PCR-based fingerprinting also needed far smaller amounts of DNA to get a decent profile, making it feasible for use in situations like crime scene investigations where only tiny samples could be gathered. And it’s not just human crimes that can be solved with DNA fingerprints…

When I heard him speak at a recent event in Leicester celebrating the 35th anniversary of his seminal paper, Jeffreys told the story of one a man in the UK who had an adult male and female golden eagle, both of which he was licensed to keep. But he also had three fluffy little eaglets. 

And as everyone knew it was impossible to breed golden eagles in captivity, so he must have stolen them from the wild. This is a serious criminal offence warranting a serious fine and potentially a prison sentence. 

Jeffreys’ lab set about doing the world’s first golden eagle paternity test. They found out that the birds were in fact all one family group, and in an instant, the man went from a potential wildlife criminal to a wildlife hero as the first person ever to breed these majestic birds in captivity! 

Wildlife crime might seem low down the list of international criminal priorities, but it actually has huge financial and environmental impact globally. This is particularly pressing given that illegal wildlife trafficking increases the chances of transmission of novel pathogens like viruses from animals to humans.

There are plenty of uses for genetic fingerprinting in conservation too - whether that’s figuring out the family relationships of wild or captive animals to keep an eye on inbreeding, or just monitoring and studying wild populations by looking at the traces of DNA they leave behind in their droppings.

The applications of genetic fingerprinting are almost endless. Today it’s used in agriculture, medicine, biodiversity research, and much, much more. DNA profiling has confirmed the identities of remains of the great and the not-so-great, from the murdered Russian Romanov dynasty to the infamous Nazi Josef Mengele. 

Jeffreys’ Leicester colleague Turi King confirmed that the skeleton in a local car park was likely to be Richard the Third - and you can hear more about that story in episode 7 or our recent miniseries, New Light on Old Britons. 

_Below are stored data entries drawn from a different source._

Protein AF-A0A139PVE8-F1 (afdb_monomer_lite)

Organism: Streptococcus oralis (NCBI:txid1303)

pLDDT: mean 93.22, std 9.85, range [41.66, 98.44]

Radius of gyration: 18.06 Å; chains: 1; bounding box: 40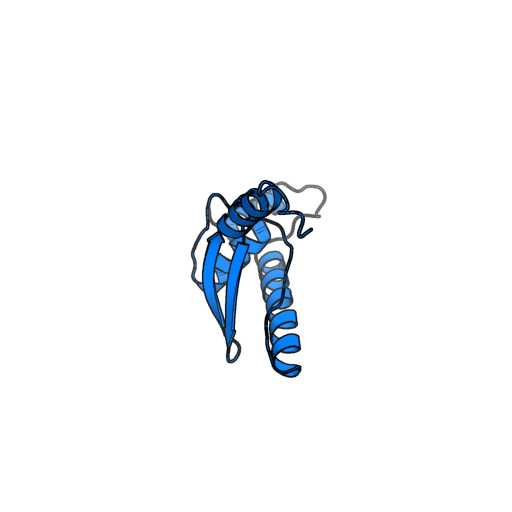×25×64 Å

Sequence (113 aa):
MSYAELAEGLVEVDTAGWAEGWEKLSGRIKEGFETIAKEMEEHGGGNALVVSHGMTIGTMVYLINGMHPHGLDNGSVTILEYENGQFTVEIVGDRSYRELGREKMEEPSIQSK

InterPro domains:
  IPR013078 Histidine phosphatase superfamily, clade-1 [PF00300] (15-94)
  IPR029033 Histidine phosphatase superfamily [G3DSA:3.40.50.1240] (1-107)
  IPR029033 Histidine phosphatase superfamily [SSF53254] (11-101)

Foldseek 3Di:
DDLQVVQVVCCVPDPPNPGDHDCVLLVVLVVVVLVVQVVQVVVVHDDDDDDDDPSSLQSVQCVQPNDRDDDLDVQFDWDWDDDPSHIDTDGGNHCVVVVVVVVVVVPPPPPDD

Structure (mmCIF, N/CA/C/O backbone):
data_AF-A0A139PVE8-F1
#
_entry.id   AF-A0A139PVE8-F1
#
loop_
_atom_site.group_PDB
_atom_site.id
_atom_site.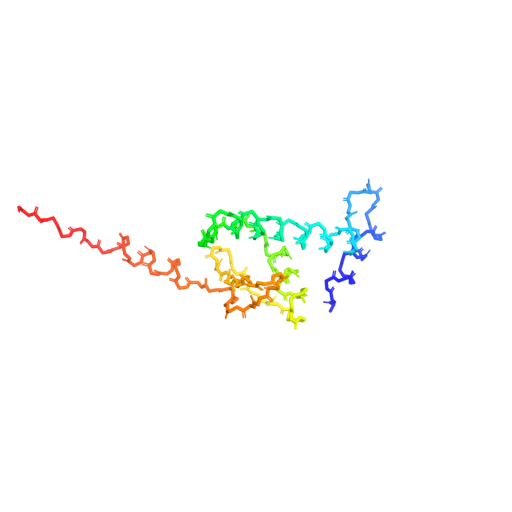type_symbol
_atom_site.label_atom_id
_atom_site.label_alt_id
_atom_site.label_comp_id
_atom_site.label_asym_id
_atom_site.label_entity_id
_atom_site.label_seq_id
_atom_site.pdbx_PDB_ins_code
_atom_site.Cartn_x
_atom_site.Cartn_y
_atom_site.Cartn_z
_atom_site.occupancy
_atom_site.B_iso_or_equiv
_atom_site.auth_seq_id
_atom_site.auth_comp_id
_atom_site.auth_asym_id
_atom_site.auth_atom_id
_atom_site.pdbx_PDB_model_num
ATOM 1 N N . MET A 1 1 ? 8.870 10.065 -13.490 1.00 74.69 1 MET A N 1
ATOM 2 C CA . MET A 1 1 ? 9.071 8.629 -13.737 1.00 74.69 1 MET A CA 1
ATOM 3 C C . MET A 1 1 ? 7.941 7.907 -13.041 1.00 74.69 1 MET A C 1
ATOM 5 O O . MET A 1 1 ? 7.742 8.135 -11.853 1.00 74.69 1 MET A O 1
ATOM 9 N N . SER A 1 2 ? 7.152 7.157 -13.796 1.00 88.50 2 SER A N 1
ATOM 10 C CA . SER A 1 2 ? 6.088 6.300 -13.278 1.00 88.50 2 SER A CA 1
ATOM 11 C C . SER A 1 2 ? 6.671 5.061 -12.594 1.00 88.50 2 SER A C 1
ATOM 13 O O . SER A 1 2 ? 7.833 4.708 -12.808 1.00 88.50 2 SER A O 1
ATOM 15 N N . TYR A 1 3 ? 5.856 4.370 -11.796 1.00 91.56 3 TYR A N 1
ATOM 16 C CA . TYR A 1 3 ? 6.257 3.084 -11.222 1.00 91.56 3 TYR A CA 1
ATOM 17 C C . TYR A 1 3 ? 6.550 2.022 -12.291 1.00 91.56 3 TYR A C 1
ATOM 19 O O . TYR A 1 3 ? 7.464 1.220 -12.107 1.00 91.56 3 TYR A O 1
ATOM 27 N N . ALA A 1 4 ? 5.834 2.059 -13.419 1.00 93.19 4 ALA A N 1
ATOM 28 C CA . ALA A 1 4 ? 6.080 1.165 -14.543 1.00 93.19 4 ALA A CA 1
ATOM 29 C C . ALA A 1 4 ? 7.459 1.412 -15.171 1.00 93.19 4 ALA A C 1
ATOM 31 O O . ALA A 1 4 ? 8.256 0.488 -15.274 1.00 93.19 4 ALA A O 1
ATOM 32 N N . GLU A 1 5 ? 7.778 2.667 -15.506 1.00 93.75 5 GLU A N 1
ATOM 33 C CA . GLU A 1 5 ? 9.090 3.036 -16.062 1.00 93.75 5 GLU A CA 1
ATOM 34 C C . GLU A 1 5 ? 10.242 2.665 -15.120 1.00 93.75 5 GLU A C 1
ATOM 36 O O . GLU A 1 5 ? 11.294 2.227 -15.576 1.00 93.75 5 GLU A O 1
ATOM 41 N N . LEU A 1 6 ? 10.045 2.813 -13.805 1.00 93.38 6 LEU A N 1
ATOM 42 C CA . LEU A 1 6 ? 11.047 2.421 -12.818 1.00 93.38 6 LEU A CA 1
ATOM 43 C C . LEU A 1 6 ? 11.262 0.901 -12.789 1.00 93.38 6 LEU A C 1
ATOM 45 O O . LEU A 1 6 ? 12.406 0.459 -12.750 1.00 93.38 6 LEU A O 1
ATOM 49 N N . ALA A 1 7 ? 10.187 0.107 -12.798 1.00 94.69 7 ALA A N 1
ATOM 50 C CA . ALA A 1 7 ? 10.286 -1.352 -12.793 1.00 94.69 7 ALA A CA 1
ATOM 51 C C . ALA A 1 7 ? 10.977 -1.871 -14.063 1.00 94.69 7 ALA A C 1
ATOM 53 O O . ALA A 1 7 ? 11.915 -2.659 -13.969 1.00 94.69 7 ALA A O 1
ATOM 54 N N . GLU A 1 8 ? 10.580 -1.369 -15.235 1.00 96.19 8 GLU A N 1
ATOM 55 C CA . GLU A 1 8 ? 11.201 -1.760 -16.506 1.00 96.19 8 GLU A CA 1
ATOM 56 C C . GLU A 1 8 ? 12.669 -1.327 -16.584 1.00 96.19 8 GLU A C 1
ATOM 58 O O . GLU A 1 8 ? 13.527 -2.119 -16.968 1.00 96.19 8 GLU A O 1
ATOM 63 N N . GLY A 1 9 ? 12.992 -0.110 -16.135 1.00 94.50 9 GLY A N 1
ATOM 64 C CA . GLY A 1 9 ? 14.376 0.362 -16.095 1.00 94.50 9 GLY A CA 1
ATOM 65 C C . GLY A 1 9 ? 15.275 -0.479 -15.180 1.00 94.50 9 GLY A C 1
ATOM 66 O O . GLY A 1 9 ? 16.449 -0.667 -15.487 1.00 94.50 9 GLY A O 1
ATOM 67 N N . LEU A 1 10 ? 14.739 -1.021 -14.077 1.00 94.31 10 LEU A N 1
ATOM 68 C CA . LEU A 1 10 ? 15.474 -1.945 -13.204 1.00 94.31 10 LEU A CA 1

Genetic fingerprinting has solved horrific crimes and exonerated innocent prisoners. It was used to confirm that Dolly the sheep was a true clone, and is being put to work proving the pedigree (or otherwise) of prize puppies and other valuable animals. There are even ‘poo-printing’ services that use DNA profiling to identify dogs with irresponsible owners who persistently fail to scoop that poop. 

Unsurprisingly, Jeffreys has received many honours and awards all over the world. But the strangest recognition by far is from Sir Alexander Fleming College, a British school in Trujillo, Peru, which has named one of its houses after him, complete with DNA-based headbands. It’s not exactly a Nobel Prize, but it’s certainly an original way to celebrate the inventor behind one of the most important and powerful techniques in genetics. Go Jeffreys!